--- Stored data entries ---
BEGIN
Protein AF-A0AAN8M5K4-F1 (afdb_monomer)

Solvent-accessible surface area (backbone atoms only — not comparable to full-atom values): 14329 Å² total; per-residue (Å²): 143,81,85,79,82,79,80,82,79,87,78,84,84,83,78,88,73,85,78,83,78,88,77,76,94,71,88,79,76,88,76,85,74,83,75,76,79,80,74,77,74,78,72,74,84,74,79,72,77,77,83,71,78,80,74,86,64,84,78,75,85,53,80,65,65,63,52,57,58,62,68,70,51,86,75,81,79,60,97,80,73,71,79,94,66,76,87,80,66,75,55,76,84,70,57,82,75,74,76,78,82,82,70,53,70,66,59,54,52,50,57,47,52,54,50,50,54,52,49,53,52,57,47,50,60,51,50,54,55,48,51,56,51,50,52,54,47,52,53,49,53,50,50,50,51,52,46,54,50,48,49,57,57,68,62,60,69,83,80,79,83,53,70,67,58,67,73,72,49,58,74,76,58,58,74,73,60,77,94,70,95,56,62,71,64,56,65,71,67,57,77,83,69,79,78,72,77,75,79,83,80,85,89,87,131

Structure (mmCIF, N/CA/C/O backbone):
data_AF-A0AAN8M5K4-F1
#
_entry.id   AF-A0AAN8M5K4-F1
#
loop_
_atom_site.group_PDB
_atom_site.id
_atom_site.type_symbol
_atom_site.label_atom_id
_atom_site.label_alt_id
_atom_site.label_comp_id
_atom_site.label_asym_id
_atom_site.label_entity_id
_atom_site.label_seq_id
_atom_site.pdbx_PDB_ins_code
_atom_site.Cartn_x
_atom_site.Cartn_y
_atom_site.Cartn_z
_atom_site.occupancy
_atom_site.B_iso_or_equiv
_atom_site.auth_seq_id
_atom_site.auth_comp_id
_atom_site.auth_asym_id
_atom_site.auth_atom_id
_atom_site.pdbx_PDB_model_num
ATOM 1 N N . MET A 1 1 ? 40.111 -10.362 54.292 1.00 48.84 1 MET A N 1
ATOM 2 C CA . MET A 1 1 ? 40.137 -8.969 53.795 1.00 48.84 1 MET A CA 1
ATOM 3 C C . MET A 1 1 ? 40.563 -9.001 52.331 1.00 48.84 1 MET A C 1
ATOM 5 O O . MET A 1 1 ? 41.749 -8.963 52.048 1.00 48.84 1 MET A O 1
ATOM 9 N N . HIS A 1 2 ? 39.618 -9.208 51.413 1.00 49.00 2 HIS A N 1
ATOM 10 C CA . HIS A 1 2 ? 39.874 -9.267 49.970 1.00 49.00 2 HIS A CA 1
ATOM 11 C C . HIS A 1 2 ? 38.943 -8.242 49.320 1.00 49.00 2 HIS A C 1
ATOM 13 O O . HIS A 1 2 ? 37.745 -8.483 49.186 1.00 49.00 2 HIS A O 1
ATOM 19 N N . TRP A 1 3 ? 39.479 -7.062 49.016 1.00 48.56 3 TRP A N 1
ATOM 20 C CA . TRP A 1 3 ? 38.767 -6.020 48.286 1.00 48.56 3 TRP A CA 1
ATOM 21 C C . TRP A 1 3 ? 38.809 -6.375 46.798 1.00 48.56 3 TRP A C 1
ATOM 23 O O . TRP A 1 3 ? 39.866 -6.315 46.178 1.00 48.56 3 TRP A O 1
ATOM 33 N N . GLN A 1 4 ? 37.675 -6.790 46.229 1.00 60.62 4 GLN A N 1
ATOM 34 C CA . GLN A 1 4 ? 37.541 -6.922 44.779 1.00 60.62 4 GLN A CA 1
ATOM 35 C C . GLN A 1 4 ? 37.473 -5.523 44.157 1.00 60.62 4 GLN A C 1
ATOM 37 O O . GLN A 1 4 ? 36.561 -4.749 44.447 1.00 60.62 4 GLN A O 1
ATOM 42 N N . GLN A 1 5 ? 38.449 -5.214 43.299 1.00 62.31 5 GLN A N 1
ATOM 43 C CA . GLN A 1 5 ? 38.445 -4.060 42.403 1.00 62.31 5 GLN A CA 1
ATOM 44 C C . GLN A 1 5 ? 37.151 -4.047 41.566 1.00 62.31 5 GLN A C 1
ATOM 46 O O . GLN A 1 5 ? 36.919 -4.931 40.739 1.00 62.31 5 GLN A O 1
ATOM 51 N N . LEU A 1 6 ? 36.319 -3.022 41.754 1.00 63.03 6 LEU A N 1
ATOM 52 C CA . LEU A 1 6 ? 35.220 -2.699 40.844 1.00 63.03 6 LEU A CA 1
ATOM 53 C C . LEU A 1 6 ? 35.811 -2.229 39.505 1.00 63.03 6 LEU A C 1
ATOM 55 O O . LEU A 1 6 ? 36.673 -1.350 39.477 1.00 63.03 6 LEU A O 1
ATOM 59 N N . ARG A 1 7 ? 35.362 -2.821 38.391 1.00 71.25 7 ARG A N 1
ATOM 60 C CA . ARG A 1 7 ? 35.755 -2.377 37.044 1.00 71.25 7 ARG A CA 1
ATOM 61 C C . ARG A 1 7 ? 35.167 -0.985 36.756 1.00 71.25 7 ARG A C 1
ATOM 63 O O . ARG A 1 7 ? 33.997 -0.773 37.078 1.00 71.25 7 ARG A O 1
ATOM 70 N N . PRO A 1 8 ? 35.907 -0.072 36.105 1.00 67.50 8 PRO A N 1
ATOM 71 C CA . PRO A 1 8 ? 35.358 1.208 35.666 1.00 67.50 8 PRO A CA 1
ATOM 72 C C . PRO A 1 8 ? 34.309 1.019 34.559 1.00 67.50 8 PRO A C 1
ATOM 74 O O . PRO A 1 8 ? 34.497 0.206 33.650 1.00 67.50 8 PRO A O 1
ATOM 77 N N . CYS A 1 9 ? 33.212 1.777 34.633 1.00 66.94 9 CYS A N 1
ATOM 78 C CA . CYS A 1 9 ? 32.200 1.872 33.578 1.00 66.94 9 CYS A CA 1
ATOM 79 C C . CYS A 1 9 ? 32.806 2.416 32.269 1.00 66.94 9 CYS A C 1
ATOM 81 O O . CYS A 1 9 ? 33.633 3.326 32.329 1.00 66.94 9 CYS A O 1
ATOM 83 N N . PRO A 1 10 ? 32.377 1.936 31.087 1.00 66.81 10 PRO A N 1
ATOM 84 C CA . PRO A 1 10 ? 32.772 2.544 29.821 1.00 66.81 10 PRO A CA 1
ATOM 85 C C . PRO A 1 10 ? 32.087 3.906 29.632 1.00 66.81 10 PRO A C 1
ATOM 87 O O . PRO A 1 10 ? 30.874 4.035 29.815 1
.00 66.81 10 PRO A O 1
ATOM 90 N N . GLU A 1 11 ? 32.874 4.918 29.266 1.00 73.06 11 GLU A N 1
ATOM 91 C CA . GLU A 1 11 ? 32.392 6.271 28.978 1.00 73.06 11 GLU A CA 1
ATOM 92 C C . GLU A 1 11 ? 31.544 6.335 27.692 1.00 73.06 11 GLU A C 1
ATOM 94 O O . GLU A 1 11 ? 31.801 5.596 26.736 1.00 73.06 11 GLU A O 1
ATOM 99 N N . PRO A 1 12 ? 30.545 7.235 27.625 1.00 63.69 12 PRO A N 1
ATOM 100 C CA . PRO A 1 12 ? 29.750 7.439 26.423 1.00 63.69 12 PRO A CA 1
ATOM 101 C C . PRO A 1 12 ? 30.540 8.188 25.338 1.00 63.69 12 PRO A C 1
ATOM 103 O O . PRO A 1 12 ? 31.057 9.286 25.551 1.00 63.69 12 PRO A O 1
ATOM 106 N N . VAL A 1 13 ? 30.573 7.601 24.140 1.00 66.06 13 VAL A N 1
END
--- Task statement ---
Reproduce exactly the section above that begins at the line containing "ATOM 5 O O ." and ends at the line containing "ATOM 19 N N", leaving out all other lines.

--- Response ---
ATOM 5 O O . MET A 1 1 ? 41.749 -8.963 52.048 1.00 48.84 1 MET A O 1
ATOM 9 N N . HIS A 1 2 ? 39.618 -9.208 51.413 1.00 49.00 2 HIS A N 1
ATOM 10 C CA . HIS A 1 2 ? 39.874 -9.267 49.970 1.00 49.00 2 HIS A CA 1
ATOM 11 C C . HIS A 1 2 ? 38.943 -8.242 49.320 1.00 49.00 2 HIS A C 1
ATOM 13 O O . HIS A 1 2 ? 37.745 -8.483 49.186 1.00 49.00 2 HIS A O 1
ATOM 19 N N . TRP A 1 3 ? 39.479 -7.062 49.016 1.00 48.56 3 TRP A N 1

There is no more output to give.